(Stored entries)
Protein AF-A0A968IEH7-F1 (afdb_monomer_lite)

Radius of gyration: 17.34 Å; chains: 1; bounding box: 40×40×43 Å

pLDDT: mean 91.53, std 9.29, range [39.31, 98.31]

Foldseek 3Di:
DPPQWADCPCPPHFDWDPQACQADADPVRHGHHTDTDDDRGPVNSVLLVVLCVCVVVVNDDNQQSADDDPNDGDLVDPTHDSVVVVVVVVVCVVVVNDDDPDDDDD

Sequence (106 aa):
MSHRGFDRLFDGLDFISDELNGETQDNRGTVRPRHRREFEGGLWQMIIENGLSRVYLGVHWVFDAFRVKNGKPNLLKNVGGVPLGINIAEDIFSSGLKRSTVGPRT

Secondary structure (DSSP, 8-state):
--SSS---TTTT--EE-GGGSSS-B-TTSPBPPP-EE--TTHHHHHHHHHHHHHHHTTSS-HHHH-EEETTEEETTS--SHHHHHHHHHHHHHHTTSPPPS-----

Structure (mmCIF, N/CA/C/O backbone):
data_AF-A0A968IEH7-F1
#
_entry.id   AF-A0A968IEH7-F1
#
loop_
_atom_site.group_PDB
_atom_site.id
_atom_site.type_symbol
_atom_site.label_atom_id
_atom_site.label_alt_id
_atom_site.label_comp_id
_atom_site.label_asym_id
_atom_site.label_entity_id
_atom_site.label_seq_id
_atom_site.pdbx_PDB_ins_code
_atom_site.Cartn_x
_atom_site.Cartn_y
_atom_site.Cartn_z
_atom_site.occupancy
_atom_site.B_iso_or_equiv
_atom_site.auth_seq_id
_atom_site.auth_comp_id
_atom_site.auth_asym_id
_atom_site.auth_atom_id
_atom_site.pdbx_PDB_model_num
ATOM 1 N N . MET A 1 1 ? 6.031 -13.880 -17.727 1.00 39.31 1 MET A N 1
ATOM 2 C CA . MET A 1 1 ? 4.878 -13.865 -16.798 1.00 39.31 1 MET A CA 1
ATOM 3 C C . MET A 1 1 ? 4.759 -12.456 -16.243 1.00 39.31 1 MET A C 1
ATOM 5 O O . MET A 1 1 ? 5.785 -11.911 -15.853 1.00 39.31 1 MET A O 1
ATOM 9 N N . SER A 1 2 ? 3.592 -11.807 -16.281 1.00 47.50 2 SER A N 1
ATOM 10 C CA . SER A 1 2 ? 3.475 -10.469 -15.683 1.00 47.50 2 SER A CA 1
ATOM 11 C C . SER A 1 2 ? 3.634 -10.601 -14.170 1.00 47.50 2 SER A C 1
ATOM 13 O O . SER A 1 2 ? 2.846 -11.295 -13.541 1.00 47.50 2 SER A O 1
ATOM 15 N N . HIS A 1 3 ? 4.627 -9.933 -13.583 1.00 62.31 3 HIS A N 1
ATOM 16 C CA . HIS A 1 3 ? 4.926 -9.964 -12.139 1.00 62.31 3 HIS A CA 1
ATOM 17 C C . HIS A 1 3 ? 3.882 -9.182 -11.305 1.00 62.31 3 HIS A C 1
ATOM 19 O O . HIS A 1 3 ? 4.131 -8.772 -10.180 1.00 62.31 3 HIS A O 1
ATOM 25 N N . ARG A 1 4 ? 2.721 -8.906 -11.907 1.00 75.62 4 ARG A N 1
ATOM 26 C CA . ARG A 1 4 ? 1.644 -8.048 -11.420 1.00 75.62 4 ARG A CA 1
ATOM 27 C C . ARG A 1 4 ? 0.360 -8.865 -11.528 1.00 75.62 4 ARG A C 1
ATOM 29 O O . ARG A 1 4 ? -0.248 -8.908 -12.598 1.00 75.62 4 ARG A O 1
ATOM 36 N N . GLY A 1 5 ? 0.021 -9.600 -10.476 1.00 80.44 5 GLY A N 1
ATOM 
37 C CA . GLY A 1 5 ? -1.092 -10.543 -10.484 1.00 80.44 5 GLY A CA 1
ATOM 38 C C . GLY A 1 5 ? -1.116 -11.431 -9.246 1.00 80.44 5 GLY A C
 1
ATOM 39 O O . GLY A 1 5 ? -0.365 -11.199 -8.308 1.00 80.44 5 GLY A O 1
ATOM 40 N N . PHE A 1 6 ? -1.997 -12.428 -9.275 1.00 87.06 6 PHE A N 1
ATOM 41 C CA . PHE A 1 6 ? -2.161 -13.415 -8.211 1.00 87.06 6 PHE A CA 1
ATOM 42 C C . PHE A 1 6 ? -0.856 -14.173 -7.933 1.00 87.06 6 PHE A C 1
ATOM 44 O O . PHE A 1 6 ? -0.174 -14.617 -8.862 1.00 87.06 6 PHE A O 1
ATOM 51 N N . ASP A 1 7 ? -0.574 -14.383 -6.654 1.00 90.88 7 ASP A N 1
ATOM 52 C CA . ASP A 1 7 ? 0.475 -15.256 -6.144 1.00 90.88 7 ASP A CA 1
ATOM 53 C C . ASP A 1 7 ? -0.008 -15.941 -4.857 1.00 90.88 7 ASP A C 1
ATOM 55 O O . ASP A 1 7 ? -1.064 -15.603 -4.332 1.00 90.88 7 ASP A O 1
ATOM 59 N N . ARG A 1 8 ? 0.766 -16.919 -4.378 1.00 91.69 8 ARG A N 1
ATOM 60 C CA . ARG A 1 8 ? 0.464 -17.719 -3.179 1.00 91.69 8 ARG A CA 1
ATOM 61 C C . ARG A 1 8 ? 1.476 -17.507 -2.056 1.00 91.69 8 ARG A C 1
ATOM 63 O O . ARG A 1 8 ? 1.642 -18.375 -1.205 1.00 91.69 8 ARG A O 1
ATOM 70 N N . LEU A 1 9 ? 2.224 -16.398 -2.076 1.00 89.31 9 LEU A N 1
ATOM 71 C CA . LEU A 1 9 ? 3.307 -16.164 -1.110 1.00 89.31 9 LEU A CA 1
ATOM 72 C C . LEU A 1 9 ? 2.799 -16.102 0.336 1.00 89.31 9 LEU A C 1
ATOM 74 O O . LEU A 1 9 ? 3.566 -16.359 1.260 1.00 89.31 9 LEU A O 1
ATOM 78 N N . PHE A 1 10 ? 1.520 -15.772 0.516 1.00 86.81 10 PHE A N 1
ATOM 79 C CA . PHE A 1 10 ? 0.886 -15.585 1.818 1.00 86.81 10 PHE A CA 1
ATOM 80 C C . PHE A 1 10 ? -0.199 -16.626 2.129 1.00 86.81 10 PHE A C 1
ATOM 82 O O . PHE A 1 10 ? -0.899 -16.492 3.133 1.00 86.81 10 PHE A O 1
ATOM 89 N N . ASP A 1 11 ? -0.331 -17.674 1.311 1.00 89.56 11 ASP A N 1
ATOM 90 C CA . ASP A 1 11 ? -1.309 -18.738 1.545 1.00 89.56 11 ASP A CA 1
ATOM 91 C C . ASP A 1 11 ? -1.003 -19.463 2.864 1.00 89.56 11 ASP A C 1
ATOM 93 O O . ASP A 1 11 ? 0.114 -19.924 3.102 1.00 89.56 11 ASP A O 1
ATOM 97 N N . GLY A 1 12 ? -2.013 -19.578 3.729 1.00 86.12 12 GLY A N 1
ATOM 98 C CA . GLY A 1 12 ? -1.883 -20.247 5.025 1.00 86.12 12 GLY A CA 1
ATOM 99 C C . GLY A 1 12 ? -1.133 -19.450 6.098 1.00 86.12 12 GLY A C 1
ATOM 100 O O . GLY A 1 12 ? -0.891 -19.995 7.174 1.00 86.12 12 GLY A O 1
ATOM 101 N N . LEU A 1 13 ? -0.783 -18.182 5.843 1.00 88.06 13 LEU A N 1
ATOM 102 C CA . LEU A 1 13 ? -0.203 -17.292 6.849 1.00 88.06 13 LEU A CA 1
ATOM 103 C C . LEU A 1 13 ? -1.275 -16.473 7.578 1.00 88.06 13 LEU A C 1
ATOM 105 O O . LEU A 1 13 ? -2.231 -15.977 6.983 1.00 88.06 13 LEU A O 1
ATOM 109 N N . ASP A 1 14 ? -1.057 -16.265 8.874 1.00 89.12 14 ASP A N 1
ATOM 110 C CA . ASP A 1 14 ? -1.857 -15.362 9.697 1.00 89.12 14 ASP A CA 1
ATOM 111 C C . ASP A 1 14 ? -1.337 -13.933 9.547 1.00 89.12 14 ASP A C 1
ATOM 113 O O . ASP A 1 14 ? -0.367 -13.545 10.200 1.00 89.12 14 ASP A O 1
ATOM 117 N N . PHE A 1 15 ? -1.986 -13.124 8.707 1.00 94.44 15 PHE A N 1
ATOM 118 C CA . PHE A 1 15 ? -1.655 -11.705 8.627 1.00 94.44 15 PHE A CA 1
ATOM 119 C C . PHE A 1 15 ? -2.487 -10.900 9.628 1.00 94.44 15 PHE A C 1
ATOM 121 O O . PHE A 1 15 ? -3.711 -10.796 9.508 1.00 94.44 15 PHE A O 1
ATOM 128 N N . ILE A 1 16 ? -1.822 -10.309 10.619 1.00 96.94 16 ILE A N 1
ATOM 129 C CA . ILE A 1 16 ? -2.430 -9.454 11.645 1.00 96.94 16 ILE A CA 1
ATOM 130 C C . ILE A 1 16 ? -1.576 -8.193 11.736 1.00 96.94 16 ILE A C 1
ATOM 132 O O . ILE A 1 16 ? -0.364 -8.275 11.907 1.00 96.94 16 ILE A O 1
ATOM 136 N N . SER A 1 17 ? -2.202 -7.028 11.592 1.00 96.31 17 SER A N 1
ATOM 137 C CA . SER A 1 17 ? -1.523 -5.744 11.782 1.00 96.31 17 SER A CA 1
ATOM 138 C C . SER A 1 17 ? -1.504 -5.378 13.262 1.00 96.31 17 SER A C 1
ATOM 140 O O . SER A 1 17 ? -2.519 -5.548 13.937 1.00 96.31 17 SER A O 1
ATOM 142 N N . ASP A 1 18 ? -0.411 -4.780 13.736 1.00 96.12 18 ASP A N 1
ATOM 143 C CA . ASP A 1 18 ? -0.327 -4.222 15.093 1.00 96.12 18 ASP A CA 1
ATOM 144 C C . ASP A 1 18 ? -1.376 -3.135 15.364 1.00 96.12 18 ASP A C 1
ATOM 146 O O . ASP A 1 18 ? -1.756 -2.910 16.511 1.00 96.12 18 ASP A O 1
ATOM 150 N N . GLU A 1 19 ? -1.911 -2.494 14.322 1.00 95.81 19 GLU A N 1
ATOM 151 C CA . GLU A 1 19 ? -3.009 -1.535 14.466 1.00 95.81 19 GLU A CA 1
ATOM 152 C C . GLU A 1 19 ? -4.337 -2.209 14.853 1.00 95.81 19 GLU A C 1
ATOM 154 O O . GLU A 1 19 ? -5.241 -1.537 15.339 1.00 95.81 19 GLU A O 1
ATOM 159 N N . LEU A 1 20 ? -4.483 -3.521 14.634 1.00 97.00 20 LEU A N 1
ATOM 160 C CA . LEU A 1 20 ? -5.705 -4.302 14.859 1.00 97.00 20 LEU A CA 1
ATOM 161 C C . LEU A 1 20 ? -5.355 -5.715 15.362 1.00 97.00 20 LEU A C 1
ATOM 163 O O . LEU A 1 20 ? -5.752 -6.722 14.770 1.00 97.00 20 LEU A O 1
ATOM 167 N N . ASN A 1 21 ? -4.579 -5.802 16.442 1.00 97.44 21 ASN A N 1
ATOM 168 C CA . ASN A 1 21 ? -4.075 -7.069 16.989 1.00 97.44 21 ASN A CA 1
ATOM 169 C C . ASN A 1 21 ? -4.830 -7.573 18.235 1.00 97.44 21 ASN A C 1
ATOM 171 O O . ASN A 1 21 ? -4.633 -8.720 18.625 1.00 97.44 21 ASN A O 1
...
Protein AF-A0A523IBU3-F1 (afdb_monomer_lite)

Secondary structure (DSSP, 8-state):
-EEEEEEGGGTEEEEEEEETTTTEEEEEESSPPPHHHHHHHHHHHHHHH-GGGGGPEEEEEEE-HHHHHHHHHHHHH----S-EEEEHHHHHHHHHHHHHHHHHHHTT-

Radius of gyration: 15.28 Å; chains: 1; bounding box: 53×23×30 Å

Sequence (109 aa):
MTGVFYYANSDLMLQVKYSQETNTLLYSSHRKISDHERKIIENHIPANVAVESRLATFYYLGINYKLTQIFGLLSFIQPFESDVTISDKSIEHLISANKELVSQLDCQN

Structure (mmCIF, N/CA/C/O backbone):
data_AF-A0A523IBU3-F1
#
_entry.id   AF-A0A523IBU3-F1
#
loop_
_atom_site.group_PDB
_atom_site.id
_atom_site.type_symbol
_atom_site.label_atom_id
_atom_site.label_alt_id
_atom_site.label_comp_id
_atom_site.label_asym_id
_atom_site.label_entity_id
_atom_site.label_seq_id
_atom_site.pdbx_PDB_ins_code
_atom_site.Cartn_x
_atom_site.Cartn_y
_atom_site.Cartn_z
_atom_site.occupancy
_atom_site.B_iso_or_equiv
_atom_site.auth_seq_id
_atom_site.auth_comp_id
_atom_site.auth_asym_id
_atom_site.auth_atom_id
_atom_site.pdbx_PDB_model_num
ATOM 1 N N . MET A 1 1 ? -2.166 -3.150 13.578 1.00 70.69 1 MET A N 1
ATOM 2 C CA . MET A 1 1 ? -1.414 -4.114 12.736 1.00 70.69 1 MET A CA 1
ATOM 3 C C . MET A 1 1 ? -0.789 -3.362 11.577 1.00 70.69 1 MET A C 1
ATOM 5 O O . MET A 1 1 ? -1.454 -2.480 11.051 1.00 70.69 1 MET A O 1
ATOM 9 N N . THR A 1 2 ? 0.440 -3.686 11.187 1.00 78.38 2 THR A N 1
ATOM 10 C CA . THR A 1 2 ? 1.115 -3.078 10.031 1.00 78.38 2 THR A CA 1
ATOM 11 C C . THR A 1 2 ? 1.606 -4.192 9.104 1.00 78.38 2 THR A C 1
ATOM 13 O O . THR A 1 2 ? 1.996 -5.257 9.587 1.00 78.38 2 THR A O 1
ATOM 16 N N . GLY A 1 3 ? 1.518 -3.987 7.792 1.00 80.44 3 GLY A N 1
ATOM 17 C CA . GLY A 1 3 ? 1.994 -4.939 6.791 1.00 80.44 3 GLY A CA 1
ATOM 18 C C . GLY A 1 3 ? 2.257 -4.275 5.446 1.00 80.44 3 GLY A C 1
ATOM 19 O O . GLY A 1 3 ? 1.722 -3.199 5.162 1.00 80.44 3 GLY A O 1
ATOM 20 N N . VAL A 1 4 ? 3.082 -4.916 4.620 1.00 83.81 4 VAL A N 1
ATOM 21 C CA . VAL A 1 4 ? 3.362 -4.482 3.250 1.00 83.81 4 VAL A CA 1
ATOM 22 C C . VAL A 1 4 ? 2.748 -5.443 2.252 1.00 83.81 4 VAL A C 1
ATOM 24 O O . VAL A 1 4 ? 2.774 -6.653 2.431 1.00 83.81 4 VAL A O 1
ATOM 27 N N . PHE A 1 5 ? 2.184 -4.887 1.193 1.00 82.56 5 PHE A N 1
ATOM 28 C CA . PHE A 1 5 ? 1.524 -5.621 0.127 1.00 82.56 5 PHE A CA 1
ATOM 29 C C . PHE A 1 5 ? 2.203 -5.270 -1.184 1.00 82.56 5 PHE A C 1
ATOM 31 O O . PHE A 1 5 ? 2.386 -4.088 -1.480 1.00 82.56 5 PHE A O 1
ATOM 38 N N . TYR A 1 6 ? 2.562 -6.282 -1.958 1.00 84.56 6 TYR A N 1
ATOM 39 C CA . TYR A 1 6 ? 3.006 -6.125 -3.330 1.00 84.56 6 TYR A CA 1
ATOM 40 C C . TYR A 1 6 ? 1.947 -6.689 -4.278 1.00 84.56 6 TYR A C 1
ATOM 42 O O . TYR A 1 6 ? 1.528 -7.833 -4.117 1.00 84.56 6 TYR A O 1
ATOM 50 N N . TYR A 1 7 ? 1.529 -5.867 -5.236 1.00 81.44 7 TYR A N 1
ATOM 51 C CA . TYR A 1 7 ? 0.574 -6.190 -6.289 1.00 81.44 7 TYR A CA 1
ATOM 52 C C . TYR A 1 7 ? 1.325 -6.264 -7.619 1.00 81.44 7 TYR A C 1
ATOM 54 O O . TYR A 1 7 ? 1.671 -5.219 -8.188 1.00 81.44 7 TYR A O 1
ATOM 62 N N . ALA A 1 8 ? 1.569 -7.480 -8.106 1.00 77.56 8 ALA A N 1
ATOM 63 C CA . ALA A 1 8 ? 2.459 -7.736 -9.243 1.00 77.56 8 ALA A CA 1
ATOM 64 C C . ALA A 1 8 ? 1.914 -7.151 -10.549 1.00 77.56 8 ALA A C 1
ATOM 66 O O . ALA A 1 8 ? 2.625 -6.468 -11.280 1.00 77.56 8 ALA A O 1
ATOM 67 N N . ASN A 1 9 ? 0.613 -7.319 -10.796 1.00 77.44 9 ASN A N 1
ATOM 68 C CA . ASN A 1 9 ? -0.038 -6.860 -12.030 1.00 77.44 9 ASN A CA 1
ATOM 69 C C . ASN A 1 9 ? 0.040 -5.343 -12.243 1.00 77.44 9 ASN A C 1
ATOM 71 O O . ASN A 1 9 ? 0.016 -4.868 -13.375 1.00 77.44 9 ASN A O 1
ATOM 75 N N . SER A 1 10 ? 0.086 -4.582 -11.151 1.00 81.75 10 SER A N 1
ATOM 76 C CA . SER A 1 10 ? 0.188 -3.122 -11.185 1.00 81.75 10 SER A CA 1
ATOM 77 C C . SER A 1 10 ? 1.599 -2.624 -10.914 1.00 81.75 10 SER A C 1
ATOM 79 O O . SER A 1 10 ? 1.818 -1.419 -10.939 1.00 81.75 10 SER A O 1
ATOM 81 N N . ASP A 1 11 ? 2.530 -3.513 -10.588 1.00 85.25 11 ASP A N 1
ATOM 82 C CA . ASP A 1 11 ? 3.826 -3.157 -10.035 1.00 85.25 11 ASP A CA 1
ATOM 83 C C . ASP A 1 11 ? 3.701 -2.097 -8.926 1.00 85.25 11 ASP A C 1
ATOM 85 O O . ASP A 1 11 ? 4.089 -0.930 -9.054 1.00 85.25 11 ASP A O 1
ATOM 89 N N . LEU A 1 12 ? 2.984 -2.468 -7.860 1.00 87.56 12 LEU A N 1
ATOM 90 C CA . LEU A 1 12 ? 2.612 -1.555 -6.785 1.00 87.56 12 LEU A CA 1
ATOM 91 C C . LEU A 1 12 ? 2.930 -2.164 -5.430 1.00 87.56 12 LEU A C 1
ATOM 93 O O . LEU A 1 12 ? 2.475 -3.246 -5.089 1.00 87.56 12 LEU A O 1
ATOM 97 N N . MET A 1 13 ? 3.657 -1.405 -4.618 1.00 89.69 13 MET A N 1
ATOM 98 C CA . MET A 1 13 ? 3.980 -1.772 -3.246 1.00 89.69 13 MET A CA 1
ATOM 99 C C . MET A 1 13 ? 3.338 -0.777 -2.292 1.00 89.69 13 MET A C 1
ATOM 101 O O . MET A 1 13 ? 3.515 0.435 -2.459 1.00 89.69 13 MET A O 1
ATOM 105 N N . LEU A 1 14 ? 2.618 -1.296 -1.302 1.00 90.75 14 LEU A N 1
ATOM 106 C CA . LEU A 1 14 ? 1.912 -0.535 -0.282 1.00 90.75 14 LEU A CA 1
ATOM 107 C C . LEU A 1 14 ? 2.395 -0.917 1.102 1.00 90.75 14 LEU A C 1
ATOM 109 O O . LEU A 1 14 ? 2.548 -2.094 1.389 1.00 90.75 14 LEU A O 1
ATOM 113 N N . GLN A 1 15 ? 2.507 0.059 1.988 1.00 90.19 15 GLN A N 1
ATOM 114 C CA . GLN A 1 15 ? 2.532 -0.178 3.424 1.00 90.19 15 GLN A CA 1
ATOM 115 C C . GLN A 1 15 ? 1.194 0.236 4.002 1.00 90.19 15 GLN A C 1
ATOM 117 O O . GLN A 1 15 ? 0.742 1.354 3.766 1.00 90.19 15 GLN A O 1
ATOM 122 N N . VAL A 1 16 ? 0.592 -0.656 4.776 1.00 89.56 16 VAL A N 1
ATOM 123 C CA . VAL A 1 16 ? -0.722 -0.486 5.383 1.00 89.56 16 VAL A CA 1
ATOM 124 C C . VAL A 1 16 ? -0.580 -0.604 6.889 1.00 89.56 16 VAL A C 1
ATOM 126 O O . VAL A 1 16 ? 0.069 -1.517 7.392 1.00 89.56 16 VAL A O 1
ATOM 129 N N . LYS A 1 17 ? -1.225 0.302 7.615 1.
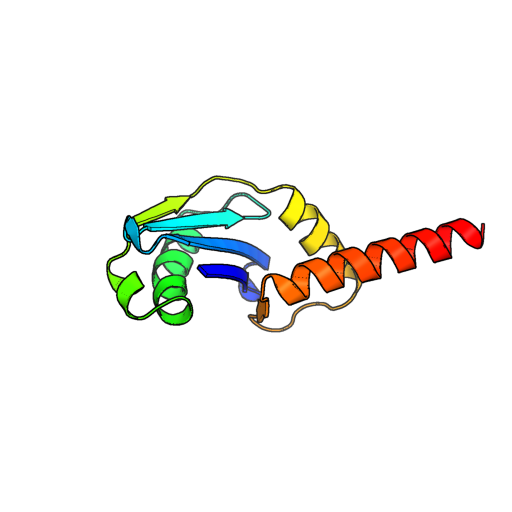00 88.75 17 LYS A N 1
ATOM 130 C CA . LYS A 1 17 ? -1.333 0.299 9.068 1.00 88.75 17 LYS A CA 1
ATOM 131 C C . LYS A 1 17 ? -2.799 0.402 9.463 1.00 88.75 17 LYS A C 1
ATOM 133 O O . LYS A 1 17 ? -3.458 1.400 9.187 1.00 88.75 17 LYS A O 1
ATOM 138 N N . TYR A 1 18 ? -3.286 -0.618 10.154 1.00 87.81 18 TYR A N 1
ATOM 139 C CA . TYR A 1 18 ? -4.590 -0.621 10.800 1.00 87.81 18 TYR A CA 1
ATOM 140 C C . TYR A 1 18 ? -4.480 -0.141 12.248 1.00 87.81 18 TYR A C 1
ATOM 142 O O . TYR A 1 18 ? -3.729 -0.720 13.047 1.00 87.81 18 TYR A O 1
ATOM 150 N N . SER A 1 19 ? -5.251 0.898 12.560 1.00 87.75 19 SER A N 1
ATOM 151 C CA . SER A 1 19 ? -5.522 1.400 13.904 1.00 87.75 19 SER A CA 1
...
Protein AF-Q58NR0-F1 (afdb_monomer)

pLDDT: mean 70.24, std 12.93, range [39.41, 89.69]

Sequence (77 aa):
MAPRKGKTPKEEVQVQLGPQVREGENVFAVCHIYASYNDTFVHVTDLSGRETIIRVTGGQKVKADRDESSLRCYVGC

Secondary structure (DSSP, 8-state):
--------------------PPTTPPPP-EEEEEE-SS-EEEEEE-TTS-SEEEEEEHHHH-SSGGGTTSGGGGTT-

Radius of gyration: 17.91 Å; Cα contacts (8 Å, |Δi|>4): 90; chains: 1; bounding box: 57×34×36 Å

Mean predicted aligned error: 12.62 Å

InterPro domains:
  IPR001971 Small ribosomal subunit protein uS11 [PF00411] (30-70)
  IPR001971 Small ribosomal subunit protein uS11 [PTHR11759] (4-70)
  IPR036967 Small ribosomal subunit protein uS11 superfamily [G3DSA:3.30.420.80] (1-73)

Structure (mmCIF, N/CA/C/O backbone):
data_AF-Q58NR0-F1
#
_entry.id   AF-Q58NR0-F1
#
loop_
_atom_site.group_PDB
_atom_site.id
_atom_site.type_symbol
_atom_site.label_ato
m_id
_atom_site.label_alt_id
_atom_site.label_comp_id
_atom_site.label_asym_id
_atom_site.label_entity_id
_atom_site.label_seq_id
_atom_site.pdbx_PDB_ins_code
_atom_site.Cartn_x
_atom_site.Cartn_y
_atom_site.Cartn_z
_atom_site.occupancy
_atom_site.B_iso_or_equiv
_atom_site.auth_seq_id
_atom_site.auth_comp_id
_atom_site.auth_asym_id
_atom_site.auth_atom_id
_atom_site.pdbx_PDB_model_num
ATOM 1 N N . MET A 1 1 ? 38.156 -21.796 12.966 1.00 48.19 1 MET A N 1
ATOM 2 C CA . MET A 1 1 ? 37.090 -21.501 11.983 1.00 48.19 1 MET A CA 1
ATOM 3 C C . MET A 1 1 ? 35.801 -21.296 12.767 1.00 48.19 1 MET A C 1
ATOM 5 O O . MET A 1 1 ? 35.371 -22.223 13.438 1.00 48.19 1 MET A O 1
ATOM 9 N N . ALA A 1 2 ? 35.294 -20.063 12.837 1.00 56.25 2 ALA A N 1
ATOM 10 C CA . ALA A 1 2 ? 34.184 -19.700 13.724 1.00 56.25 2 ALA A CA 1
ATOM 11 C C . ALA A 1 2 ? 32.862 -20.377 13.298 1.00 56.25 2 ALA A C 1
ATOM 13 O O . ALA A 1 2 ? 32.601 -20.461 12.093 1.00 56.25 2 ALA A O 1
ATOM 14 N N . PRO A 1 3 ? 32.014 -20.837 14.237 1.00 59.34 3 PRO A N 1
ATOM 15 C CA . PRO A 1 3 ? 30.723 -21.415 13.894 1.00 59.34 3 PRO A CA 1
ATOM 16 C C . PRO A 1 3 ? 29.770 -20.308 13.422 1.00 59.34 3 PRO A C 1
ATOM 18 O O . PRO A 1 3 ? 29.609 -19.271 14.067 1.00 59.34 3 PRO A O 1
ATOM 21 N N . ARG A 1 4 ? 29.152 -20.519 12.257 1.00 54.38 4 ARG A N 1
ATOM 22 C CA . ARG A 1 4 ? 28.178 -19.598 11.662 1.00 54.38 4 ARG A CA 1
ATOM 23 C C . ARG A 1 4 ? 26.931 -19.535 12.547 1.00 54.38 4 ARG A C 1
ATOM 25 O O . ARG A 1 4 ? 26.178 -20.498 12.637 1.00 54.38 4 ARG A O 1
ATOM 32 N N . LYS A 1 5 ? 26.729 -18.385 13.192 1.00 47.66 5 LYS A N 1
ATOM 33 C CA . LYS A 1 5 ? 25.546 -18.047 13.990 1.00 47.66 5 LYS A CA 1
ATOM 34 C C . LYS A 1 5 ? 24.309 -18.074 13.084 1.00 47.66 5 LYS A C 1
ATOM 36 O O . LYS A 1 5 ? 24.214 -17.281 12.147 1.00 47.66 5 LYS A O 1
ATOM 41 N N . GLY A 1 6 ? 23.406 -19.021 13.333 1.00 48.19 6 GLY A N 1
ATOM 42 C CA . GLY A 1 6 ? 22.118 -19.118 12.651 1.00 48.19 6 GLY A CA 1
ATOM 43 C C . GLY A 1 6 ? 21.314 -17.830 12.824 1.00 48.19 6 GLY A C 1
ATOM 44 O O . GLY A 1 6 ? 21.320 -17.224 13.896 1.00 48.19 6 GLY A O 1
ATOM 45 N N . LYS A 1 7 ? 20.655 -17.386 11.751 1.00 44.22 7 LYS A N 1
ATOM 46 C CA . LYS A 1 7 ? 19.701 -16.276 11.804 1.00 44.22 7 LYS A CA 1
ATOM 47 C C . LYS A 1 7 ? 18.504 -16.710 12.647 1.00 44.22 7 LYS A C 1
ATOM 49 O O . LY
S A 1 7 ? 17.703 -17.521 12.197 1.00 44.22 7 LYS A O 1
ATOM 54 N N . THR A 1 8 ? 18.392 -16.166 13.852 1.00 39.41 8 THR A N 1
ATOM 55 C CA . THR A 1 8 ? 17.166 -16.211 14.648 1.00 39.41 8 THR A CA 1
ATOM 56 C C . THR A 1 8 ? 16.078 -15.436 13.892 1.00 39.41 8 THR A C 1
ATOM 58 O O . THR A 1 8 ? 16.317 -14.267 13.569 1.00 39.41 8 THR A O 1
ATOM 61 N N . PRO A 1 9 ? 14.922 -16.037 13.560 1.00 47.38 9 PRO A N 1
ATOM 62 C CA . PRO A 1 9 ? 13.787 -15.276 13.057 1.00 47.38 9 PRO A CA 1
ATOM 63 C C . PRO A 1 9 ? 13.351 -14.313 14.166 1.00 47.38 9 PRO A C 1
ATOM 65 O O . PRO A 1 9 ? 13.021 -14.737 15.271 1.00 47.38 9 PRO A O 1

Activity ▸ For the lines above, output exactly those from the line containing "ATOM 27 N N" through the line containing "ATOM 52 C C .", and skip the others.

Answer for this exercise ▸
ATOM 27 N N . PHE A 1 5 ? 2.184 -4.887 1.193 1.00 82.56 5 PHE A N 1
ATOM 28 C CA . PHE A 1 5 ? 1.524 -5.621 0.127 1.00 82.56 5 PHE A CA 1
ATOM 29 C C . PHE A 1 5 ? 2.203 -5.270 -1.184 1.00 82.56 5 PHE A C 1
ATOM 31 O O . PHE A 1 5 ? 2.386 -4.088 -1.480 1.00 82.56 5 PHE A O 1
ATOM 38 N N . TYR A 1 6 ? 2.562 -6.282 -1.958 1.00 84.56 6 TYR A N 1
ATOM 39 C CA . TYR A 1 6 ? 3.006 -6.125 -3.330 1.00 84.56 6 TYR A CA 1
ATOM 40 C C . TYR A 1 6 ? 1.947 -6.689 -4.278 1.00 84.56 6 TYR A C 1
ATOM 42 O O . TYR A 1 6 ? 1.528 -7.833 -4.117 1.00 84.56 6 TYR A O 1
ATOM 50 N N . TYR A 1 7 ? 1.529 -5.867 -5.236 1.00 81.44 7 TYR A N 1
ATOM 51 C CA . TYR A 1 7 ? 0.574 -6.190 -6.289 1.00 81.44 7 TYR A CA 1
ATOM 52 C C . TYR A 1 7 ? 1.325 -6.264 -7.619 1.00 81.44 7 TYR A C 1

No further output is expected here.